Athletic director Bill Beekman was part of a video conference with reporters Thursday to discuss the school’s plans to have athletes back on campus. When asked if any athlete or athletic department personnel had tested positive in the past three months, Beekman said nobody that he was aware of — but that he might not necessarily have all the information.
Dr. Jeffrey Kovan, the school’s director of sports medicine, was also part of the video conference. He quickly said that one student-athlete had tested positive, his father died, and his mother and sister also tested positive. Kovan said the athlete was asymptomatic and retested negative a few weeks later.
The school did not disclose the athlete’s identity or his sport.
“We’ve had a couple others that have had symptoms, without testing positive that we know of,” Kovan said.
Michigan State athletes can begin returning to campus June 15 in preparation for voluntary workouts. Football, basketball and volleyball players will be the first to undergo testing.

 

Central Michigan says it has received a two-year waiver from the NCAA regarding the minimum Division I sports sponsorship requirements.
Division I schools are not supposed to have fewer than six sports for male athletes. CMU announced last month it was dropping men’s track and field, citing university-wide budget cuts. That leaves the school with five men’s teams: baseball, basketball, cross country, football and wrestling.
Central Michigan requested the waiver after losing revenue due to the coronavirus pandemic.

 

The NBA’s Board of Governors has approved a 22-team format for restarting the season in late July at the Disney campus near Orlando, Florida. The format calls for each team playing eight games to determine playoff seeding plus the possible utilization of a play-in tournament for the final spot in each conference postseason field. The 22-team plan includes all teams that were holding playoff spots when the season was stopped, plus all other clubs within six games of a postseason berth. That means 13 teams from the Western Conference and nine from the East. The players association has a call on Friday to approve the plan as well, the final step as the league attempts a reboot.

 

Major League Baseball is no closer to framing an agreement for starting the season. Players have reaffirmed their stance for full prorated pay, leaving a huge gap with teams that could scuttle plans to start the coronavirus-delayed season around the Fourth of July and may leave owners focusing on a schedule as short as 50 games.
More than 100 players, including the union’s executive board, held a two-hour digital meeting with officials of the Major League Baseball Players Association yesterday, a day after the union’s offer was rejected by Major League Baseball.
Management on Sunday pitched an 82-game schedule that included a sliding scale for prorated salaries, with the richer players receiving a reduced share.
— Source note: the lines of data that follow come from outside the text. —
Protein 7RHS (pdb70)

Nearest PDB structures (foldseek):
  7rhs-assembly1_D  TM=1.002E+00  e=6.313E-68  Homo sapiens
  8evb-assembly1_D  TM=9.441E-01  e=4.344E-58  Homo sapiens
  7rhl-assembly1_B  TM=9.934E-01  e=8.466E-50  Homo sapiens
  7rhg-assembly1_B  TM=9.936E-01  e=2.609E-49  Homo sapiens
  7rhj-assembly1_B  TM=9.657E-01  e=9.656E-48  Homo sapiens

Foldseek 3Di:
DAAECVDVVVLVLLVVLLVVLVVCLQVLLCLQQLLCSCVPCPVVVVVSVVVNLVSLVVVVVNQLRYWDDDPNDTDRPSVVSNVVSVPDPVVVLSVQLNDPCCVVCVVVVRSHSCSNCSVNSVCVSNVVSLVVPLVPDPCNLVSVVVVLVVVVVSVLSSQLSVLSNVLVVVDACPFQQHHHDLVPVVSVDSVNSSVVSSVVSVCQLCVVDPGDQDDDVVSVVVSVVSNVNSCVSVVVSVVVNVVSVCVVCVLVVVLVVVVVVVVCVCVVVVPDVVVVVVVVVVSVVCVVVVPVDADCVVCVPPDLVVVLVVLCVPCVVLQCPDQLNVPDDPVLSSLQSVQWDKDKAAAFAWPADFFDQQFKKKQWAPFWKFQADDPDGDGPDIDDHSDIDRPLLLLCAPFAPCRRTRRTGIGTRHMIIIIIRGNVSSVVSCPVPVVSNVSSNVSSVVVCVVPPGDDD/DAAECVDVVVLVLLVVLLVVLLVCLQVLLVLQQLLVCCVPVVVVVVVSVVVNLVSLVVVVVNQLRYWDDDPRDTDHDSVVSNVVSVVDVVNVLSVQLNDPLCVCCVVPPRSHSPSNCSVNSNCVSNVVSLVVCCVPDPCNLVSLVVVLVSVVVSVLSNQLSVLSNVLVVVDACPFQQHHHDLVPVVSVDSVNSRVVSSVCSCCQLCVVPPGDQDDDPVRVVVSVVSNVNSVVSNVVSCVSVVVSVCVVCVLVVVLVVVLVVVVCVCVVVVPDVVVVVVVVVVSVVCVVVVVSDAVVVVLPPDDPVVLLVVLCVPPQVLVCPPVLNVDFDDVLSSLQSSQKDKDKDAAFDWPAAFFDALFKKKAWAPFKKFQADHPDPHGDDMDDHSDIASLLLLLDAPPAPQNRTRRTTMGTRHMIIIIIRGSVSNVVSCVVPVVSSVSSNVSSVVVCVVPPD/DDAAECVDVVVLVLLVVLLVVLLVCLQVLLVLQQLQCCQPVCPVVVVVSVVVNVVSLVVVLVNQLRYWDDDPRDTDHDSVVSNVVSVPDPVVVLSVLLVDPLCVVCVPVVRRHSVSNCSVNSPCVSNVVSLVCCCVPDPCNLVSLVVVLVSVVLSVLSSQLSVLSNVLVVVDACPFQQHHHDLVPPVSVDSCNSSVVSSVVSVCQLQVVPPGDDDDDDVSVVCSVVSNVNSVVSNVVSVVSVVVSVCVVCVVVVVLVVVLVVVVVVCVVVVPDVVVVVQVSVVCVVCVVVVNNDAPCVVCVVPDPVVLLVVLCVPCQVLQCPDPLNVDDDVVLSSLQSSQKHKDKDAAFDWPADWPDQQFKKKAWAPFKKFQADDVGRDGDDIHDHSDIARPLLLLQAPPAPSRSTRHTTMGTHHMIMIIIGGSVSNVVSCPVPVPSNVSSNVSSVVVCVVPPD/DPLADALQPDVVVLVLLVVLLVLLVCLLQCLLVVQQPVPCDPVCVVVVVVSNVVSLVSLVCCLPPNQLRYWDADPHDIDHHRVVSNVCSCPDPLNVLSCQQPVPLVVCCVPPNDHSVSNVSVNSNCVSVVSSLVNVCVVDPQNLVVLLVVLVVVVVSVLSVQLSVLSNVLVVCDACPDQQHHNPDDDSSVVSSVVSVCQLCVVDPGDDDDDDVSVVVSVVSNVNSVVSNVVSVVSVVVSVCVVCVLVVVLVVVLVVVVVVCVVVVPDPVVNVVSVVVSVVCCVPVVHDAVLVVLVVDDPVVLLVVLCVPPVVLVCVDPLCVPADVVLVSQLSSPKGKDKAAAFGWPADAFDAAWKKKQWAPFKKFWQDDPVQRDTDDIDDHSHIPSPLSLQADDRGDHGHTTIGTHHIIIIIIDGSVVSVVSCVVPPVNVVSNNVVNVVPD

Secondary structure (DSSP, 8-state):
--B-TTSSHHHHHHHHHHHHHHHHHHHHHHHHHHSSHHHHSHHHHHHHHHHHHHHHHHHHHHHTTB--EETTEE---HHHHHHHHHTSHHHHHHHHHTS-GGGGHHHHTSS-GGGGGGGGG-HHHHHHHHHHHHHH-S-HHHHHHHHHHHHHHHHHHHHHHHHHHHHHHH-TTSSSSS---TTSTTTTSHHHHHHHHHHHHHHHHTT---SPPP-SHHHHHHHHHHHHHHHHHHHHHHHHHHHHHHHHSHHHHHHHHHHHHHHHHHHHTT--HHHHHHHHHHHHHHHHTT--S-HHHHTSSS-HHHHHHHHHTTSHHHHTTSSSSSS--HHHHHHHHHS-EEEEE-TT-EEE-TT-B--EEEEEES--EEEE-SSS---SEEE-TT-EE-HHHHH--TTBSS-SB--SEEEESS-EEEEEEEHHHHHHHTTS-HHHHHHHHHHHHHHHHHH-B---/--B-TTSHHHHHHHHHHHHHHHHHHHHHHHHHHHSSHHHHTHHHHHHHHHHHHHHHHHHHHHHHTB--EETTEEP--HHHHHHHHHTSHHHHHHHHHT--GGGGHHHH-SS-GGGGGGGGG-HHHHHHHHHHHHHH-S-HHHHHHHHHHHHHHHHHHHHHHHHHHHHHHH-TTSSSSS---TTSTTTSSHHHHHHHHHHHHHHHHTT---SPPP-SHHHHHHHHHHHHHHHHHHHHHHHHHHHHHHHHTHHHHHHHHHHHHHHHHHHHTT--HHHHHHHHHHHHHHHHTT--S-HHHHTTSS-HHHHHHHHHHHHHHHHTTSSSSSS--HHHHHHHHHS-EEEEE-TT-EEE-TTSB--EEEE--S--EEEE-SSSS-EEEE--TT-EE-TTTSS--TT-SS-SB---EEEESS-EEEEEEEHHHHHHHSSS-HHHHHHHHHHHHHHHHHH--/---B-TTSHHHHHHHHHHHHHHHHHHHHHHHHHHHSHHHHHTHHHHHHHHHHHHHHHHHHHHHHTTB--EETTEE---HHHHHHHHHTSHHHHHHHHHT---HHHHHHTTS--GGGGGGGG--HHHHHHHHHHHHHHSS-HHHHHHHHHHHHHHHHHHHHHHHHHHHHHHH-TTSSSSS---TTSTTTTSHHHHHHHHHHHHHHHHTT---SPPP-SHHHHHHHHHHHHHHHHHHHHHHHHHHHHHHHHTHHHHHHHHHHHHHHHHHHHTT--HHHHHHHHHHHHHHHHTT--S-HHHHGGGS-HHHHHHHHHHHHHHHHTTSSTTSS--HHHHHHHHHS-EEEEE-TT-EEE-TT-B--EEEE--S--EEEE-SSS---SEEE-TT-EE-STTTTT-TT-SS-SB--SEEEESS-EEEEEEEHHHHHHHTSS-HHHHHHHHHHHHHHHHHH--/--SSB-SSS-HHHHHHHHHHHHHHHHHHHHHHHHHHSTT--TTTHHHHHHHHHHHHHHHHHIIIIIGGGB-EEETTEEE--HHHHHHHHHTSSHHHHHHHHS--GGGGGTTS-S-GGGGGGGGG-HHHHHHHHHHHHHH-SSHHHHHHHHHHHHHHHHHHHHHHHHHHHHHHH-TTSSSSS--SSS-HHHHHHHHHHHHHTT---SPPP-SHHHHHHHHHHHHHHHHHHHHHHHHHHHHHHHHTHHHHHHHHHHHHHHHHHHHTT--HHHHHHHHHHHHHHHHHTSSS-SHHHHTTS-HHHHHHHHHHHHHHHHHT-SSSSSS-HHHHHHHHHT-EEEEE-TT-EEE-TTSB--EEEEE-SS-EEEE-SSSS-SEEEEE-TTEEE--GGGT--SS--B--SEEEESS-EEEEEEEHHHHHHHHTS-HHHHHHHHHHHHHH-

The union countered on Tuesday with a 114-game schedule with prorated salaries and no adjusted scale.

 

The National Hockey League has nailed down the final details of a playoff format if the season can resume. Every playoff series will be a best of seven after the qualifying round and teams will be re-seeded along the way instead of bracketing.
The announcement came on the heels of the Pittsburgh Penguins revealing one of their players tested positive for the coronavirus. The team said the unidentified player was not in Pittsburgh, was isolated after experiencing symptoms and has recovered. The NHL has not yet announced the start of voluntary workouts or a firm timeline for training camps and the resumption of games.
Each conference will play its postseason games in a separate hub city to be announced. The top four teams in each conference will compete in a round-robin to determine seeding, while the next eight teams in each conference will battle for a spot in the opening round. The seven other teams have received spots in the draft lottery.

 

Indianapolis Motor Speedway will hold the July 4 IndyCar-NASCAR doubleheader without fans. The track was optimistic it could be the first major sporting venue to have fans back in the stands this summer. The stands will be empty much like the rest of the tracks since major racing resumed in the wake of the coronavirus pandemic last month. IMS officials made the decision after consulting with local and state officials.